Cookies and Herb. Matt MacFarland. Fieldmouse Press. 2025. 72pp. $15.
Thank goodness for the wise and gentle elders in our lives. If not for their patience and guidance, we’d be all the lesser for it. Matt MacFarland beautifully depicts these special human connections in his comics–and not in a typically sentimental way but in his own distinctively direct and honest approach.

I first discovered MacFarland’s comics in 2016 with his on-going noir series, Dark Pants, about a pair of cursed pants that make their way from one owner to the next. Read my review here. This new title, in comparison, is like night and day while also neatly fitting into the MacFarland universe. All of his characters, whether in a dark comedy or in childhood auto-bio, share a similar vulnerability.
MacFarland’s sweet spot of inquiry is exploring the human condition in its most tender moments. He has already proven himself quite capable with, Dark Pants, his one-person anthology series. He’s moved on to a tongue-in-cheek exploration of married life in Scenes From a Marriage and other assorted short form comics. He recently did a hilarious comic featuring a very sensitive and vulnerable Big Foot for Volume 6 of the Rust Belt Review anthology.

MacFarland looks back at his childhood and coming-of-age in this new book. He begins his story with him as an alienated little boy in the early 1980s. Little Matt finds solace in his regular visits to his next-door neighbor, Herb, a retiree who seems to have an endless supply of cookies on hand. The drawing style is fun and simple and could easily fit within a children’s book format. Ah, but then things do get dark. A few pages in, little Matt is given the news that his mom is expecting and he will soon have a little brother. While this would be potentially exciting news, Matt finds it rather threatening. No sentimental journey here. In fact, Matt’s conflicted feelings come to a head when, given a chance to hold his baby brother, he drops him.

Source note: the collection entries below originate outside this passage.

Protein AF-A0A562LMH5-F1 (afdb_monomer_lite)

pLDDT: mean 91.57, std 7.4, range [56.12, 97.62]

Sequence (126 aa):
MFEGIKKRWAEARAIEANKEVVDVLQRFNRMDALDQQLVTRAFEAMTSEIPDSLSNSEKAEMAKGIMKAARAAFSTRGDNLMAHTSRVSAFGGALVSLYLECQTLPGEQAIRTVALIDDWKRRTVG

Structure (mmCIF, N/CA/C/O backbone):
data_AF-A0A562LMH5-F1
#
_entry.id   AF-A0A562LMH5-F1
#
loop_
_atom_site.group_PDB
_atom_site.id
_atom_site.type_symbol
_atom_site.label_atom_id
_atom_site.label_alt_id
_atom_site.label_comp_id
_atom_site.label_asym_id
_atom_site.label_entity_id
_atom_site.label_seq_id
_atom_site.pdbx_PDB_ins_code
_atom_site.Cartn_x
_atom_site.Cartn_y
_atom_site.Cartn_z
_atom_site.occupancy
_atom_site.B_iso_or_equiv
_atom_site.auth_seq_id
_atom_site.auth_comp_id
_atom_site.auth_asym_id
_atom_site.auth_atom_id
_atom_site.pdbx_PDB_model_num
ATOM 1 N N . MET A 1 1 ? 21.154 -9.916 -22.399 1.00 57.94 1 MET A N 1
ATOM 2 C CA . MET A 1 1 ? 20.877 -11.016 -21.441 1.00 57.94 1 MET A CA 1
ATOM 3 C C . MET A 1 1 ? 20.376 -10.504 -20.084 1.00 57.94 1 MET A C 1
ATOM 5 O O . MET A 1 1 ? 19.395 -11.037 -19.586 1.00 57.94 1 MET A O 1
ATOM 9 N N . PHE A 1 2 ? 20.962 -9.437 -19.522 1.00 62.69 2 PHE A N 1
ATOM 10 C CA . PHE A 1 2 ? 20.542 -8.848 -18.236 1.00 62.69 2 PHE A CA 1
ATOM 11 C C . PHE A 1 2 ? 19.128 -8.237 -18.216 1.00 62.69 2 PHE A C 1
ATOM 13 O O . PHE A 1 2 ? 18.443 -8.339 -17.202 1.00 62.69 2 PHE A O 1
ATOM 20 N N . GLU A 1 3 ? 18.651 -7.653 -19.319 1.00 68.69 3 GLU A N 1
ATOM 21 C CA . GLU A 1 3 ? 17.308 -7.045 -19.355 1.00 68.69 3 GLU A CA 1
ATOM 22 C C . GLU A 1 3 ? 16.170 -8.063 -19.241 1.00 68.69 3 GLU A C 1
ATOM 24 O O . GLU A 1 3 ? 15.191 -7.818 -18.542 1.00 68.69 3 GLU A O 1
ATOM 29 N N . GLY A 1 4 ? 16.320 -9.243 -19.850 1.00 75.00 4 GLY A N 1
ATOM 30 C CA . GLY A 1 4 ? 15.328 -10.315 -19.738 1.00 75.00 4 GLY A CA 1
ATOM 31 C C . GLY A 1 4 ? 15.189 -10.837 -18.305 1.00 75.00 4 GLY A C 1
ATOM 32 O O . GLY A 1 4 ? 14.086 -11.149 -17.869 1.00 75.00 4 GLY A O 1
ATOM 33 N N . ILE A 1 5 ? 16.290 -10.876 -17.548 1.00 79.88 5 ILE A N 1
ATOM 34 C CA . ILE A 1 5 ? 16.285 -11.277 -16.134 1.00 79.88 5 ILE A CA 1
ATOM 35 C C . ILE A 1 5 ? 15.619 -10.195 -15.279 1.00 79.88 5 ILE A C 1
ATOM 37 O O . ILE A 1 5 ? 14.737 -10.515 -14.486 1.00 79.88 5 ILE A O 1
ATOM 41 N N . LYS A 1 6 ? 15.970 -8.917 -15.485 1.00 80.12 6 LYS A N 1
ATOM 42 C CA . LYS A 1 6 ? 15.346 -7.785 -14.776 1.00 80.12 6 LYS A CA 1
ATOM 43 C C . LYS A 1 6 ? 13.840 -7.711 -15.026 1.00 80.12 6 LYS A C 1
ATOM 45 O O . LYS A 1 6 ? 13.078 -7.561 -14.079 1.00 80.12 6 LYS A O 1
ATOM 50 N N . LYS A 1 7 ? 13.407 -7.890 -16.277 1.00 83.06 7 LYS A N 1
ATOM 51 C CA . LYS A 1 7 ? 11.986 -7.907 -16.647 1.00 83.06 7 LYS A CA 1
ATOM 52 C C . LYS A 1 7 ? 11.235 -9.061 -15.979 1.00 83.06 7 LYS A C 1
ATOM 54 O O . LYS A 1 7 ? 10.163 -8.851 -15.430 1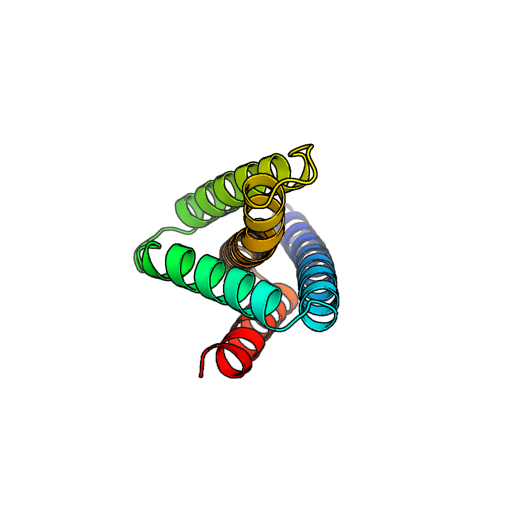.00 83.06 7 LYS A O 1
ATOM 59 N N . ARG A 1 8 ? 11.806 -10.272 -15.981 1.00 86.81 8 ARG A N 1
ATOM 60 C CA . ARG A 1 8 ? 11.199 -11.438 -15.313 1.00 86.81 8 ARG A CA 1
ATOM 61 C C . ARG A 1 8 ? 11.122 -11.270 -13.799 1.00 86.81 8 ARG A C 1
ATOM 63 O O . ARG A 1 8 ? 10.139 -11.690 -13.203 1.00 86.81 8 ARG A O 1
ATOM 70 N N . TRP A 1 9 ? 12.142 -10.668 -13.191 1.00 90.81 9 TRP A N 1
ATOM 71 C CA . TRP A 1 9 ? 12.139 -10.361 -11.764 1.00 90.81 9 TRP A CA 1
ATOM 72 C C . TRP A 1 9 ? 11.063 -9.328 -11.412 1.00 90.81 9 TRP A C 1
ATOM 74 O O . TRP A 1 9 ? 10.290 -9.561 -10.488 1.00 90.81 9 TRP A O 1
ATOM 84 N N . ALA A 1 10 ? 10.968 -8.239 -12.181 1.00 90.00 10 ALA A N 1
ATOM 85 C CA . ALA A 1 10 ? 9.962 -7.200 -11.968 1.00 90.00 10 ALA A CA 1
ATOM 86 C C . ALA A 1 10 ? 8.537 -7.760 -12.082 1.00 90.00 10 ALA A C 1
ATOM 88 O O . ALA A 1 10 ? 7.705 -7.503 -11.217 1.00 90.00 10 ALA A O 1
ATOM 89 N N . GLU A 1 11 ? 8.286 -8.600 -13.089 1.00 91.69 11 GLU A N 1
ATOM 90 C CA . GLU A 1 11 ? 6.994 -9.265 -13.262 1.00 91.69 11 GLU A CA 1
ATOM 91 C C . GLU A 1 11 ? 6.677 -10.207 -12.089 1.00 91.69 11 GLU A C 1
ATOM 93 O O . GLU A 1 11 ? 5.578 -10.175 -11.539 1.00 91.69 11 GLU A O 1
ATOM 98 N N . ALA A 1 12 ? 7.648 -11.014 -11.645 1.00 93.50 12 ALA A N 1
ATOM 99 C CA . ALA A 1 12 ? 7.465 -11.900 -10.496 1.00 93.50 12 ALA A CA 1
ATOM 100 C C . ALA A 1 12 ? 7.152 -11.120 -9.209 1.00 93.50 12 ALA A C 1
ATOM 102 O O . ALA A 1 12 ? 6.246 -11.507 -8.468 1.00 93.50 12 ALA A O 1
ATOM 103 N N . ARG A 1 13 ? 7.850 -10.001 -8.969 1.00 95.38 13 ARG A N 1
ATOM 104 C CA . ARG A 1 13 ? 7.578 -9.129 -7.821 1.00 95.38 13 ARG A CA 1
ATOM 105 C C . ARG A 1 13 ? 6.197 -8.481 -7.920 1.00 95.38 13 ARG A C 1
ATOM 107 O O . ARG A 1 13 ? 5.485 -8.443 -6.924 1.00 95.38 13 ARG A O 1
ATOM 114 N N . ALA A 1 14 ? 5.778 -8.044 -9.106 1.00 93.69 14 ALA A N 1
ATOM 115 C CA . ALA A 1 14 ? 4.447 -7.478 -9.316 1.00 93.69 14 ALA A CA 1
ATOM 116 C C . ALA A 1 14 ? 3.320 -8.498 -9.058 1.00 93.69 14 ALA A C 1
ATOM 118 O O . ALA A 1 14 ? 2.280 -8.148 -8.500 1.00 93.69 14 ALA A O 1
ATOM 119 N N . ILE A 1 15 ? 3.524 -9.771 -9.413 1.00 95.31 15 ILE A N 1
ATOM 120 C CA . ILE A 1 15 ? 2.585 -10.859 -9.089 1.00 95.31 15 ILE A CA 1
ATOM 121 C C . ILE A 1 15 ? 2.478 -11.058 -7.573 1.00 95.31 15 ILE A C 1
ATOM 123 O O . ILE A 1 15 ? 1.383 -11.264 -7.052 1.00 95.31 15 ILE A O 1
ATOM 127 N N . GLU A 1 16 ? 3.599 -11.023 -6.859 1.00 96.62 16 GLU A N 1
ATOM 128 C CA . GLU A 1 16 ? 3.610 -11.143 -5.401 1.00 96.62 16 GLU A CA 1
ATOM 129 C C . GLU A 1 16 ? 2.931 -9.942 -4.731 1.00 96.62 16 GLU A C 1
ATOM 131 O O . GLU A 1 16 ? 2.023 -10.138 -3.925 1.00 96.62 16 GLU A O 1
ATOM 136 N N . ALA A 1 17 ? 3.271 -8.719 -5.146 1.00 95.50 17 ALA A N 1
ATOM 137 C CA . ALA A 1 17 ? 2.641 -7.499 -4.655 1.00 95.50 17 ALA A CA 1
ATOM 138 C C . ALA A 1 17 ? 1.120 -7.525 -4.865 1.00 95.50 17 ALA A C 1
ATOM 140 O O . ALA A 1 17 ? 0.365 -7.152 -3.972 1.00 95.50 17 ALA A O 1
ATOM 141 N N . ASN A 1 18 ? 0.644 -8.048 -6.000 1.00 96.50 18 ASN A N 1
ATOM 142 C CA . ASN A 1 18 ? -0.787 -8.225 -6.231 1.00 96.50 18 ASN A CA 1
ATOM 143 C C . ASN A 1 18 ? -1.447 -9.154 -5.204 1.00 96.50 18 ASN A C 1
ATOM 145 O O . ASN A 1 18 ? -2.522 -8.838 -4.699 1.00 96.50 18 ASN A O 1
ATOM 149 N N . LYS A 1 19 ? -0.807 -10.282 -4.873 1.00 97.56 19 LYS A N 1
ATOM 150 C CA . LYS A 1 19 ? -1.317 -11.205 -3.849 1.00 97.56 19 LYS A CA 1
ATOM 151 C C . LYS A 1 19 ? -1.379 -10.533 -2.481 1.00 97.56 19 LYS A C 1
ATOM 153 O O . LYS A 1 19 ? -2.368 -10.708 -1.777 1.00 97.56 19 LYS A O 1
ATOM 158 N N . GLU A 1 20 ? -0.357 -9.754 -2.131 1.00 97.25 20 GLU A N 1
ATOM 159 C CA . GLU A 1 20 ? -0.322 -8.984 -0.883 1.00 97.25 20 GLU A CA 1
ATOM 160 C C . GLU A 1 20 ? -1.448 -7.941 -0.834 1.00 97.25 20 GLU A C 1
ATOM 162 O O . GLU A 1 20 ? -2.169 -7.874 0.158 1.00 97.25 20 GLU A O 1
ATOM 167 N N . VAL A 1 21 ? -1.666 -7.188 -1.920 1.00 97.62 21 VAL A N 1
ATOM 168 C CA . VAL A 1 21 ? -2.786 -6.237 -2.024 1.00 97.62 21 VAL A CA 1
ATOM 169 C C . VAL A 1 21 ? -4.117 -6.957 -1.843 1.00 97.62 21 VAL A C 1
ATOM 171 O O . VAL A 1 21 ? -4.942 -6.528 -1.041 1.00 97.62 21 VAL A O 1
ATOM 174 N N . VAL A 1 22 ? -4.332 -8.069 -2.547 1.00 97.62 22 VAL A N 1
ATOM 175 C CA . VAL A 1 22 ? -5.577 -8.838 -2.444 1.00 97.62 22 VAL A CA 1
ATOM 176 C C . VAL A 1 22 ? -5.805 -9.347 -1.019 1.00 97.62 22 VAL A C 1
ATOM 178 O O . VAL A 1 22 ? -6.923 -9.224 -0.523 1.00 97.62 22 VAL A O 1
ATOM 181 N N . ASP A 1 23 ? -4.782 -9.867 -0.335 1.00 97.12 23 ASP A N 1
ATOM 182 C CA . ASP A 1 23 ? -4.902 -10.301 1.066 1.00 97.12 23 ASP A CA 1
ATOM 183 C C . ASP A 1 23 ? -5.264 -9.129 1.991 1.00 97.12 23 ASP A C 1
ATOM 185 O O . ASP A 1 23 ? -6.192 -9.235 2.798 1.00 97.12 23 ASP A O 1
ATOM 189 N N . VAL A 1 24 ? -4.603 -7.977 1.837 1.00 96.38 24 VAL A N 1
ATOM 190 C CA . VAL A 1 24 ? -4.916 -6.776 2.627 1.00 96.38 24 VAL A CA 1
ATOM 191 C C . VAL A 1 24 ? -6.357 -6.319 2.394 1.00 96.38 24 VAL A C 1
ATOM 193 O O . VAL A 1 24 ? -7.085 -6.091 3.361 1.00 96.38 24 VAL A O 1
ATOM 196 N N . LEU A 1 25 ? -6.811 -6.253 1.139 1.00 96.25 25 LEU A N 1
ATOM 197 C CA . LEU A 1 25 ? -8.182 -5.855 0.806 1.00 96.25 25 LEU A CA 1
ATOM 198 C C . LEU A 1 25 ? -9.224 -6.867 1.306 1.00 96.25 25 LEU A C 1
ATOM 200 O O . LEU A 1 25 ? -10.295 -6.481 1.774 1.00 96.25 25 LEU A O 1
ATOM 204 N N . GLN A 1 26 ? -8.924 -8.167 1.264 1.00 96.94 26 GLN A N 1
ATOM 205 C CA . GLN A 1 26 ? -9.798 -9.193 1.838 1.00 96.94 26 GLN A CA 1
ATOM 206 C C . GLN A 1 26 ? -9.928 -9.057 3.355 1.00 96.94 26 GLN A C 1
ATOM 208 O O . GLN A 1 26 ? -11.022 -9.245 3.887 1.00 96.94 26 GLN A O 1
ATOM 213 N N . ARG A 1 27 ? -8.837 -8.732 4.058 1.00 95.75 27 ARG A N 1
ATOM 214 C CA . ARG A 1 27 ? -8.870 -8.468 5.503 1.00 95.75 27 ARG A CA 1
ATOM 215 C C . ARG A 1 27 ? -9.651 -7.200 5.814 1.00 95.75 27 ARG A C 1
ATOM 217 O O . ARG A 1 27 ? -10.510 -7.248 6.685 1.00 95.75 27 ARG A O 1
ATOM 224 N N . PHE A 1 28 ? -9.420 -6.125 5.062 1.00 95.19 28 PHE A N 1
ATOM 225 C CA . PHE A 1 28 ? -10.180 -4.877 5.157 1.00 95.19 28 PHE A CA 1
ATOM 226 C C . PHE A 1 28 ? -11.693 -5.118 5.045 1.00 95.19 28 PHE A C 1
ATOM 228 O O . PHE A 1 28 ? -12.448 -4.699 5.913 1.00 95.19 28 PHE A O 1
ATOM 235 N N . ASN A 1 29 ? -12.141 -5.891 4.052 1.00 94.75 29 ASN A N 1
ATOM 236 C CA . ASN A 1 29 ? -13.568 -6.180 3.858 1.00 94.75 29 ASN A CA 1
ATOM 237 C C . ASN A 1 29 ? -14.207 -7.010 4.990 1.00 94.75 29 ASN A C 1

There’s an impressive steady pace to this comic that seamlessly follows Matt from childhood all the way to a young man out of college and onward into middle age. There are some delightful visual treats along the way too. I especially like how MacFarland depicts Matt’s disoriented POV as he’s opening his eyes from sleep with eye-shaped panels gradually opening. Another nice touch is after Matt’s famous tricycle crash, the one that gives him his nickname of “Crash.” In the panel right after the disaster, characters are depicted upside down as per Matt’s POV. Through it all, the reader is treated to a very immersive and empathetic experience. Matt, the boy, young man and adult, evolve and gain the wisdom that often feels comes too late and yet also seems to arrive in the only way it could possibly have arrived.